I was disowned by my country and mocked by my own community. My father was a POW in faraway Ontario, and my self-esteem was destroyed. In despair, I decided to bathe in the Slocan River on the other side of a little mountain away from the camp. The water was glacial, but it was better than hot tears. 

To see who might be coming, I built an observation platform. Soon I found myself wanting to build my first architectural project, a tree house, without being found out by the RCMP. I used just an axe as a hammer, an old borrowed saw, six spikes, some nails, a rope, and mostly branches and scraps from the lumberyard. It was hard work building it by myself, and it was a lesson in economy of material and means.

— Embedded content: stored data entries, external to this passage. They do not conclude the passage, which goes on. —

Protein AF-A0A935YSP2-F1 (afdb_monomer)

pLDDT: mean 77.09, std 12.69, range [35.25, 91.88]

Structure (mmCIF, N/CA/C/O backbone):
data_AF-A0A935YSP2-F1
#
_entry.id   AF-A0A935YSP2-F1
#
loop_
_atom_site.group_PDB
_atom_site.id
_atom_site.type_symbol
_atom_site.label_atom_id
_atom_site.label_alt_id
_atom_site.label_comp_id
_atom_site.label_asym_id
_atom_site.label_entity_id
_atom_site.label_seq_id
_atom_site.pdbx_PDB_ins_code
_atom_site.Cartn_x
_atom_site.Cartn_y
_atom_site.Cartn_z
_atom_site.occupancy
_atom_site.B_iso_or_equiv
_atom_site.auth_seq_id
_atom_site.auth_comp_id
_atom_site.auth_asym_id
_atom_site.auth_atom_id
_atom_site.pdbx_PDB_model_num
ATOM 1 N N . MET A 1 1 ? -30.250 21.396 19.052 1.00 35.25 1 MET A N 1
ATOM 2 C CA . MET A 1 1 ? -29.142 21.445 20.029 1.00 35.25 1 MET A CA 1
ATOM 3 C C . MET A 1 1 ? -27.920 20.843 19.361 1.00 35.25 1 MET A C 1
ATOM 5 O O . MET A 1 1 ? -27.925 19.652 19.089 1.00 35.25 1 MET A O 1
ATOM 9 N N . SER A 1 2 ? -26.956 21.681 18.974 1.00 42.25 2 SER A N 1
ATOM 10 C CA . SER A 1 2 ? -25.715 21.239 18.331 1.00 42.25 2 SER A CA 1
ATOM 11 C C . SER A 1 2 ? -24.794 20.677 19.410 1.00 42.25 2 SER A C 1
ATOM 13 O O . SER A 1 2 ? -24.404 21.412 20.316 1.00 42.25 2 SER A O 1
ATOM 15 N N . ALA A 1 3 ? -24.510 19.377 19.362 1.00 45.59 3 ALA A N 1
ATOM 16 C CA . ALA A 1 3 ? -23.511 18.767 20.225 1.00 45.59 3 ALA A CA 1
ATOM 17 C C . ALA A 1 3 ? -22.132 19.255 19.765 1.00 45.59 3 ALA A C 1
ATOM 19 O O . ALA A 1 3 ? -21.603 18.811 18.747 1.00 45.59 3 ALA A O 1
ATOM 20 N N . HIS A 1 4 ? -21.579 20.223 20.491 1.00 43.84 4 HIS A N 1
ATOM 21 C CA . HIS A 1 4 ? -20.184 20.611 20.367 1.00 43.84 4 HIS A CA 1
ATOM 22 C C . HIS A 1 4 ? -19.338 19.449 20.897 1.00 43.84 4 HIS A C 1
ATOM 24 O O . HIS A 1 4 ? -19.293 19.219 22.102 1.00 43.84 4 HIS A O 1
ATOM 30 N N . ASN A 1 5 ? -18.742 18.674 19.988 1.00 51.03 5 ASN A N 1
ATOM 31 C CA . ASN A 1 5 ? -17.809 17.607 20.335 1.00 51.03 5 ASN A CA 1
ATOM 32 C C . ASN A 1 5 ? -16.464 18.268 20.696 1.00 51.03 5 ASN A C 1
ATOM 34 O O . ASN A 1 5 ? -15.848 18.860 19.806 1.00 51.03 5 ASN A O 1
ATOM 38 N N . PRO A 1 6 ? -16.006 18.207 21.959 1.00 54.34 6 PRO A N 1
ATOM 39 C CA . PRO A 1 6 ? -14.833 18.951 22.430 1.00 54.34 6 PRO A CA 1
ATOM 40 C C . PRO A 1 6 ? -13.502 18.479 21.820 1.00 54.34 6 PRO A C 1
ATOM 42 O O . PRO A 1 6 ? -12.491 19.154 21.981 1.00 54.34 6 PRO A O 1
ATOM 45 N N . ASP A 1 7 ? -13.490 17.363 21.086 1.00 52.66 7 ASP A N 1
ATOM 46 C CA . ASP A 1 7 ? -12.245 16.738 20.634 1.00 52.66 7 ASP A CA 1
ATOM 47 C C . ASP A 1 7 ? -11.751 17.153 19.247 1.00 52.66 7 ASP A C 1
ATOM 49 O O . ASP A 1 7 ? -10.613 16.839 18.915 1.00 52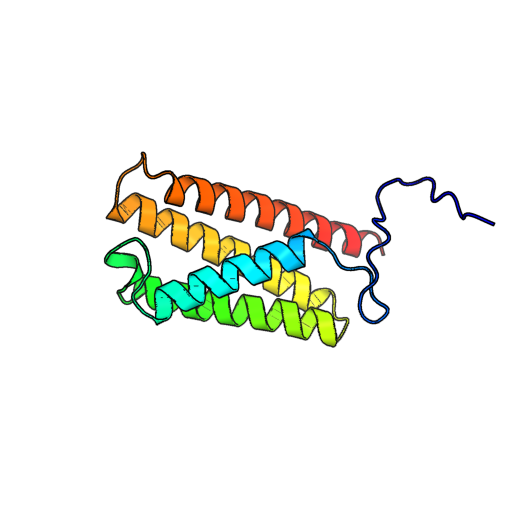.66 7 ASP A O 1
ATOM 53 N N . GLY A 1 8 ? -12.554 17.787 18.383 1.00 48.53 8 GLY A N 1
ATOM 54 C CA . GLY A 1 8 ? -12.133 18.153 17.012 1.00 48.53 8 GLY A CA 1
ATOM 55 C C . GLY A 1 8 ? -11.632 16.990 16.118 1.00 48.53 8 GLY A C 1
ATOM 56 O O . GLY A 1 8 ? -11.320 17.197 14.949 1.00 48.53 8 GLY A O 1
ATOM 57 N N . ARG A 1 9 ? -11.574 15.760 16.647 1.00 53.31 9 ARG A N 1
ATOM 58 C CA . ARG A 1 9 ? -11.014 14.542 16.041 1.00 53.31 9 ARG A CA 1
ATOM 59 C C . ARG A 1 9 ? -12.059 13.675 15.345 1.00 53.31 9 ARG A C 1
ATOM 61 O O . ARG A 1 9 ? -11.707 12.692 14.701 1.00 53.31 9 ARG A O 1
ATOM 68 N N . THR A 1 10 ? -13.340 14.016 15.453 1.00 49.25 10 THR A N 1
ATOM 69 C CA . THR A 1 10 ? -14.437 13.229 14.883 1.00 49.25 10 THR A CA 1
ATOM 70 C C . THR A 1 10 ? -15.111 14.004 13.759 1.00 49.25 10 THR A C 1
ATOM 72 O O . THR A 1 10 ? -16.077 14.739 13.938 1.00 49.25 10 THR A O 1
ATOM 75 N N . LEU A 1 11 ? -14.564 13.839 12.556 1.00 53.72 11 LEU A N 1
ATOM 76 C CA . LEU A 1 11 ? -15.219 14.256 11.321 1.00 53.72 11 LEU A CA 1
ATOM 77 C C . LEU A 1 11 ? -16.594 13.548 11.223 1.00 53.72 11 LEU A C 1
ATOM 79 O O . LEU A 1 11 ? -16.634 12.318 11.290 1.00 53.72 11 LEU A O 1
ATOM 83 N N . PRO A 1 12 ? -17.719 14.274 11.052 1.00 56.69 12 PRO A N 1
ATOM 84 C CA . PRO A 1 12 ? -19.085 13.734 11.148 1.00 56.69 12 PRO A CA 1
ATOM 85 C C . PRO A 1 12 ? -19.515 12.912 9.919 1.00 56.69 12 PRO A C 1
ATOM 87 O O . PRO A 1 12 ? -20.706 12.735 9.658 1.00 56.69 12 PRO A O 1
ATOM 90 N N . TRP A 1 13 ? -18.557 12.413 9.137 1.00 55.81 13 TRP A N 1
ATOM 91 C CA . TRP A 1 13 ? -18.822 11.621 7.943 1.00 55.81 13 TRP A CA 1
ATOM 92 C C . TRP A 1 13 ? -19.236 10.214 8.355 1.00 55.81 13 TRP A C 1
ATOM 94 O O . TRP A 1 13 ? -18.415 9.312 8.509 1.00 55.81 13 TRP A O 1
ATOM 104 N N . THR A 1 14 ? -20.538 10.040 8.557 1.00 59.78 14 THR A N 1
ATOM 105 C CA . THR A 1 14 ? -21.156 8.733 8.748 1.00 59.78 14 THR A CA 1
ATOM 106 C C . THR A 1 14 ? -21.736 8.266 7.419 1.00 59.78 14 THR A C 1
ATOM 108 O O . THR A 1 14 ? -22.616 8.903 6.849 1.00 59.78 14 THR A O 1
ATOM 111 N N . PHE A 1 15 ? -21.231 7.150 6.899 1.00 55.50 15 PHE A N 1
ATOM 112 C CA . PHE A 1 15 ? -21.810 6.482 5.737 1.00 55.50 15 PHE A CA 1
ATOM 113 C C . PHE A 1 15 ? -22.311 5.121 6.205 1.00 55.50 15 PHE A C 1
ATOM 115 O O . PHE A 1 15 ? -21.583 4.387 6.872 1.00 55.50 15 PHE A O 1
ATOM 122 N N . LEU A 1 16 ? -23.577 4.802 5.921 1.00 54.91 16 LEU A N 1
ATOM 123 C CA . LEU A 1 16 ? -24.170 3.506 6.276 1.00 54.91 16 LEU A CA 1
ATOM 124 C C . LEU A 1 16 ? -24.095 3.173 7.790 1.00 54.91 16 LEU A C 1
ATOM 126 O O . LEU A 1 16 ? -23.845 2.037 8.179 1.00 54.91 16 LEU A O 1
ATOM 130 N N . ARG A 1 17 ? -24.346 4.174 8.655 1.00 58.53 17 ARG A N 1
ATOM 131 C CA . ARG A 1 17 ? -24.294 4.099 10.137 1.00 58.53 17 ARG A CA 1
ATOM 132 C C . ARG A 1 17 ? -22.899 3.887 10.760 1.00 58.53 17 ARG A C 1
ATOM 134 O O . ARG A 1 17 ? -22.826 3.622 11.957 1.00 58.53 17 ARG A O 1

That tree house, when finished, was beautiful. It was my university, my place of solace, a place to think and learn. This is when I first learned to listen to the Earth. The view, and sound, of nature from the tree house was astonishing: the mountains green and silver; the sunrise, the sunset; the whisper of the river and the sound of the wind. I was learning the true meaning of dynamic permanence of temporariness – that the “frightening” storm was a part of a balance to the beautiful sunset and that it was less vengeful than man’s irrational thoughts and deeds.

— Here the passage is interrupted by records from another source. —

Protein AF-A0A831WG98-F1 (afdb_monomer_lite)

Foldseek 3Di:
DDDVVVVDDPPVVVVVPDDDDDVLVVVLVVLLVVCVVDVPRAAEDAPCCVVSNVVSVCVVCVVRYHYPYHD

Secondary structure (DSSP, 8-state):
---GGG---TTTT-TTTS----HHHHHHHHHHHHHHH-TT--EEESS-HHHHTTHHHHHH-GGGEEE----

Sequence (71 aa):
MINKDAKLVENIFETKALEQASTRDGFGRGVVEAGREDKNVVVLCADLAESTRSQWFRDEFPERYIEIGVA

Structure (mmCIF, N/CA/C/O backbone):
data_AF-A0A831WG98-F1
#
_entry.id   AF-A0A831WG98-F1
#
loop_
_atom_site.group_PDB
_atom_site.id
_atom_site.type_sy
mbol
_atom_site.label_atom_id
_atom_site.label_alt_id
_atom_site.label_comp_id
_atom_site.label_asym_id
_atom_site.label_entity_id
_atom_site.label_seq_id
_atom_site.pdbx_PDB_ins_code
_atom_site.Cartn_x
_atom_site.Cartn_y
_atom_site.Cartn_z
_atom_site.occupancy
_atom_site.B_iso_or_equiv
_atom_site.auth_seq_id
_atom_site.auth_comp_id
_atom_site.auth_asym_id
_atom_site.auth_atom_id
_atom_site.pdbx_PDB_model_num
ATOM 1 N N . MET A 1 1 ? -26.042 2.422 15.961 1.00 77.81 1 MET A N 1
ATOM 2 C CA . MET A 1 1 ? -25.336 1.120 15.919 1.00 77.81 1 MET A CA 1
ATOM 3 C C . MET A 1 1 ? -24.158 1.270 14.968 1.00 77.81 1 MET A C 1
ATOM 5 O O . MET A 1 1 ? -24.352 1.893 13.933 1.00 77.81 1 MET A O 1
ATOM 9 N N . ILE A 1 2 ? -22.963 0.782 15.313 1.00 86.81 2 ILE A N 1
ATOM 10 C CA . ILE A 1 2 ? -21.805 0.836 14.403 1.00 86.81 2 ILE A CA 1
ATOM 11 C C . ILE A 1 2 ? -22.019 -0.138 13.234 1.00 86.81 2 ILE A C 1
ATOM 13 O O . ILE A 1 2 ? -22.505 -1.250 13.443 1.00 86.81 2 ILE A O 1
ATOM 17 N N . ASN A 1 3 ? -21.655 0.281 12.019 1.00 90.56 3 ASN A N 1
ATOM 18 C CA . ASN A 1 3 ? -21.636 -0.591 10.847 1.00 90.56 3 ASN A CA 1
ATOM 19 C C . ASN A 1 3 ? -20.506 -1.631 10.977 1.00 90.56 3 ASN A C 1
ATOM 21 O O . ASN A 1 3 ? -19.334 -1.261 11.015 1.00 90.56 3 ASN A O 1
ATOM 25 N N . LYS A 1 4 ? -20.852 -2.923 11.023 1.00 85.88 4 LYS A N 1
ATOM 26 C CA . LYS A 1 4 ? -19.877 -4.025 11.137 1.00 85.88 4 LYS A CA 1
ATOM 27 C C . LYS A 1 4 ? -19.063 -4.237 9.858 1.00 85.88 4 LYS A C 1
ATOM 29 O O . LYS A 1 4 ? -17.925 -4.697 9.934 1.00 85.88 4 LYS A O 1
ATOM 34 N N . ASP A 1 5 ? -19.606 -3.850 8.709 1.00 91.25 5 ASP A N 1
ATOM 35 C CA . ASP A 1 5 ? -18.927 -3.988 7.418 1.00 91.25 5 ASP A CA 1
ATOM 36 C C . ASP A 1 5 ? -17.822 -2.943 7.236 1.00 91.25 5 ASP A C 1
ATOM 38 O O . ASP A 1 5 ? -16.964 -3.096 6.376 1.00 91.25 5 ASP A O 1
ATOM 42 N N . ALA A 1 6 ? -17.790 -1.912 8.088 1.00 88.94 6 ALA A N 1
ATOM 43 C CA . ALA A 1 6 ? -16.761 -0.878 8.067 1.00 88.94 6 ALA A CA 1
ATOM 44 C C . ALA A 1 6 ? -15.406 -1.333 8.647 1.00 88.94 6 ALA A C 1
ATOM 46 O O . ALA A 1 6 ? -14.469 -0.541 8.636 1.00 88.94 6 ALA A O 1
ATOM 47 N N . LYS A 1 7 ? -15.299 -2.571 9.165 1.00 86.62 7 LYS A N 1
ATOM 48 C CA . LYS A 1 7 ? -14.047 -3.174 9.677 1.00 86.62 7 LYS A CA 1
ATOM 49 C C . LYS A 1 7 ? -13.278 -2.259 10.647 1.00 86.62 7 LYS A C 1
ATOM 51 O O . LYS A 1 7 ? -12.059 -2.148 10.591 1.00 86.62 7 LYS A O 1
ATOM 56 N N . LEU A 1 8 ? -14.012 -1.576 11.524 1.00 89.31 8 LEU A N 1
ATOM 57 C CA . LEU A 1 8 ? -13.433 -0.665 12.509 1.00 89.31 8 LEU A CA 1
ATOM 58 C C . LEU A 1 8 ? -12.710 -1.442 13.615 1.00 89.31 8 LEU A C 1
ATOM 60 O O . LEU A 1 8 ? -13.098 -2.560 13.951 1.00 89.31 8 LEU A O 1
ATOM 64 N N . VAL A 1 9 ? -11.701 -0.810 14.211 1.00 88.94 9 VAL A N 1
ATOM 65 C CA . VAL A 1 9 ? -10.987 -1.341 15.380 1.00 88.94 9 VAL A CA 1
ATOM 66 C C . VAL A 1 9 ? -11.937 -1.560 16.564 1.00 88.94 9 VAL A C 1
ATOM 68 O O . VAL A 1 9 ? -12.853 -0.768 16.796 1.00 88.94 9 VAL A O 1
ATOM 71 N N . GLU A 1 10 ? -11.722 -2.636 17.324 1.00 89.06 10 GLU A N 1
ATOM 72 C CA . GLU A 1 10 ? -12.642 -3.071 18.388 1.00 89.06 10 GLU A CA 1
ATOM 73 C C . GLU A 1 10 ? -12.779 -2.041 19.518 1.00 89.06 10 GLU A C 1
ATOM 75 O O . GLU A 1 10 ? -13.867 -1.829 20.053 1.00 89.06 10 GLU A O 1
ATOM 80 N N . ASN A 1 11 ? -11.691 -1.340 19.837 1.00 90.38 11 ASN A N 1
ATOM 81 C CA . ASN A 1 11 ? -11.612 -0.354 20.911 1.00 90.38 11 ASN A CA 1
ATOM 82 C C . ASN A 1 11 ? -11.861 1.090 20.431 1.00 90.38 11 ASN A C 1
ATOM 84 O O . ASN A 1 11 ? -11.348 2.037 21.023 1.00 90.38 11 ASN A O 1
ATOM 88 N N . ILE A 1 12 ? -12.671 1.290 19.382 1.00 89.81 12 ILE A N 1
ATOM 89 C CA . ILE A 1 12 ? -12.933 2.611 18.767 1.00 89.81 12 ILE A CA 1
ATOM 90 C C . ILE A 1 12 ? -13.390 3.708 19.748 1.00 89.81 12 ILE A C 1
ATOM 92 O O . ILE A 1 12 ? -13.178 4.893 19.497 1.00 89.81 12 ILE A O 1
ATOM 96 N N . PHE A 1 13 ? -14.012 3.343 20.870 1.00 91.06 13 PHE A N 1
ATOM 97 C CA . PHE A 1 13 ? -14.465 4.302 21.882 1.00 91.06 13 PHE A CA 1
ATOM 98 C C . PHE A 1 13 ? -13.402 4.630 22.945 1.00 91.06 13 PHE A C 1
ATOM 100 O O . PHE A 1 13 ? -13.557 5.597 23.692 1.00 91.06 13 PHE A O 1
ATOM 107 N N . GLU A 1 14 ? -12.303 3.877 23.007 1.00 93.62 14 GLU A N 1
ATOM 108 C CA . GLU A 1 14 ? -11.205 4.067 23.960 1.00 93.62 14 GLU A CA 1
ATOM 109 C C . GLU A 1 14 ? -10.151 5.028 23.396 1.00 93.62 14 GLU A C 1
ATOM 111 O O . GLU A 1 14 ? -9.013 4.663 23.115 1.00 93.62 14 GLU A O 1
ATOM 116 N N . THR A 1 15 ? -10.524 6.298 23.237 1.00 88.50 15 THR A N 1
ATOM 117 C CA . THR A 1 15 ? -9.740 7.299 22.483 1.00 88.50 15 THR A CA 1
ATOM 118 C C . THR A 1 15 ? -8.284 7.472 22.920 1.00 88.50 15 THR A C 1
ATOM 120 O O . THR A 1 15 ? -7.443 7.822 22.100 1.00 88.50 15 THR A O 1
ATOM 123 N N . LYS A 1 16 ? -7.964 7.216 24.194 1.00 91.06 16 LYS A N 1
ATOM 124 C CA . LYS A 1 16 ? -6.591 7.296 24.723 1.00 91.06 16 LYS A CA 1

I was amazed that my despair was subsiding. I began to understand that I could not hate my community and my country, or my hate could crush my own heart and imagination. I replaced the despair with ideas about what I could do as an architect to help my community and Canada. The inspiration for the Canadian War Museum came during this period, at age 12 and 13: the sound of nature and the evening breeze I heard in the tree house coming fully alive 60 years later. The Canadian Embassy in Tokyo is a tree house inspired by the original.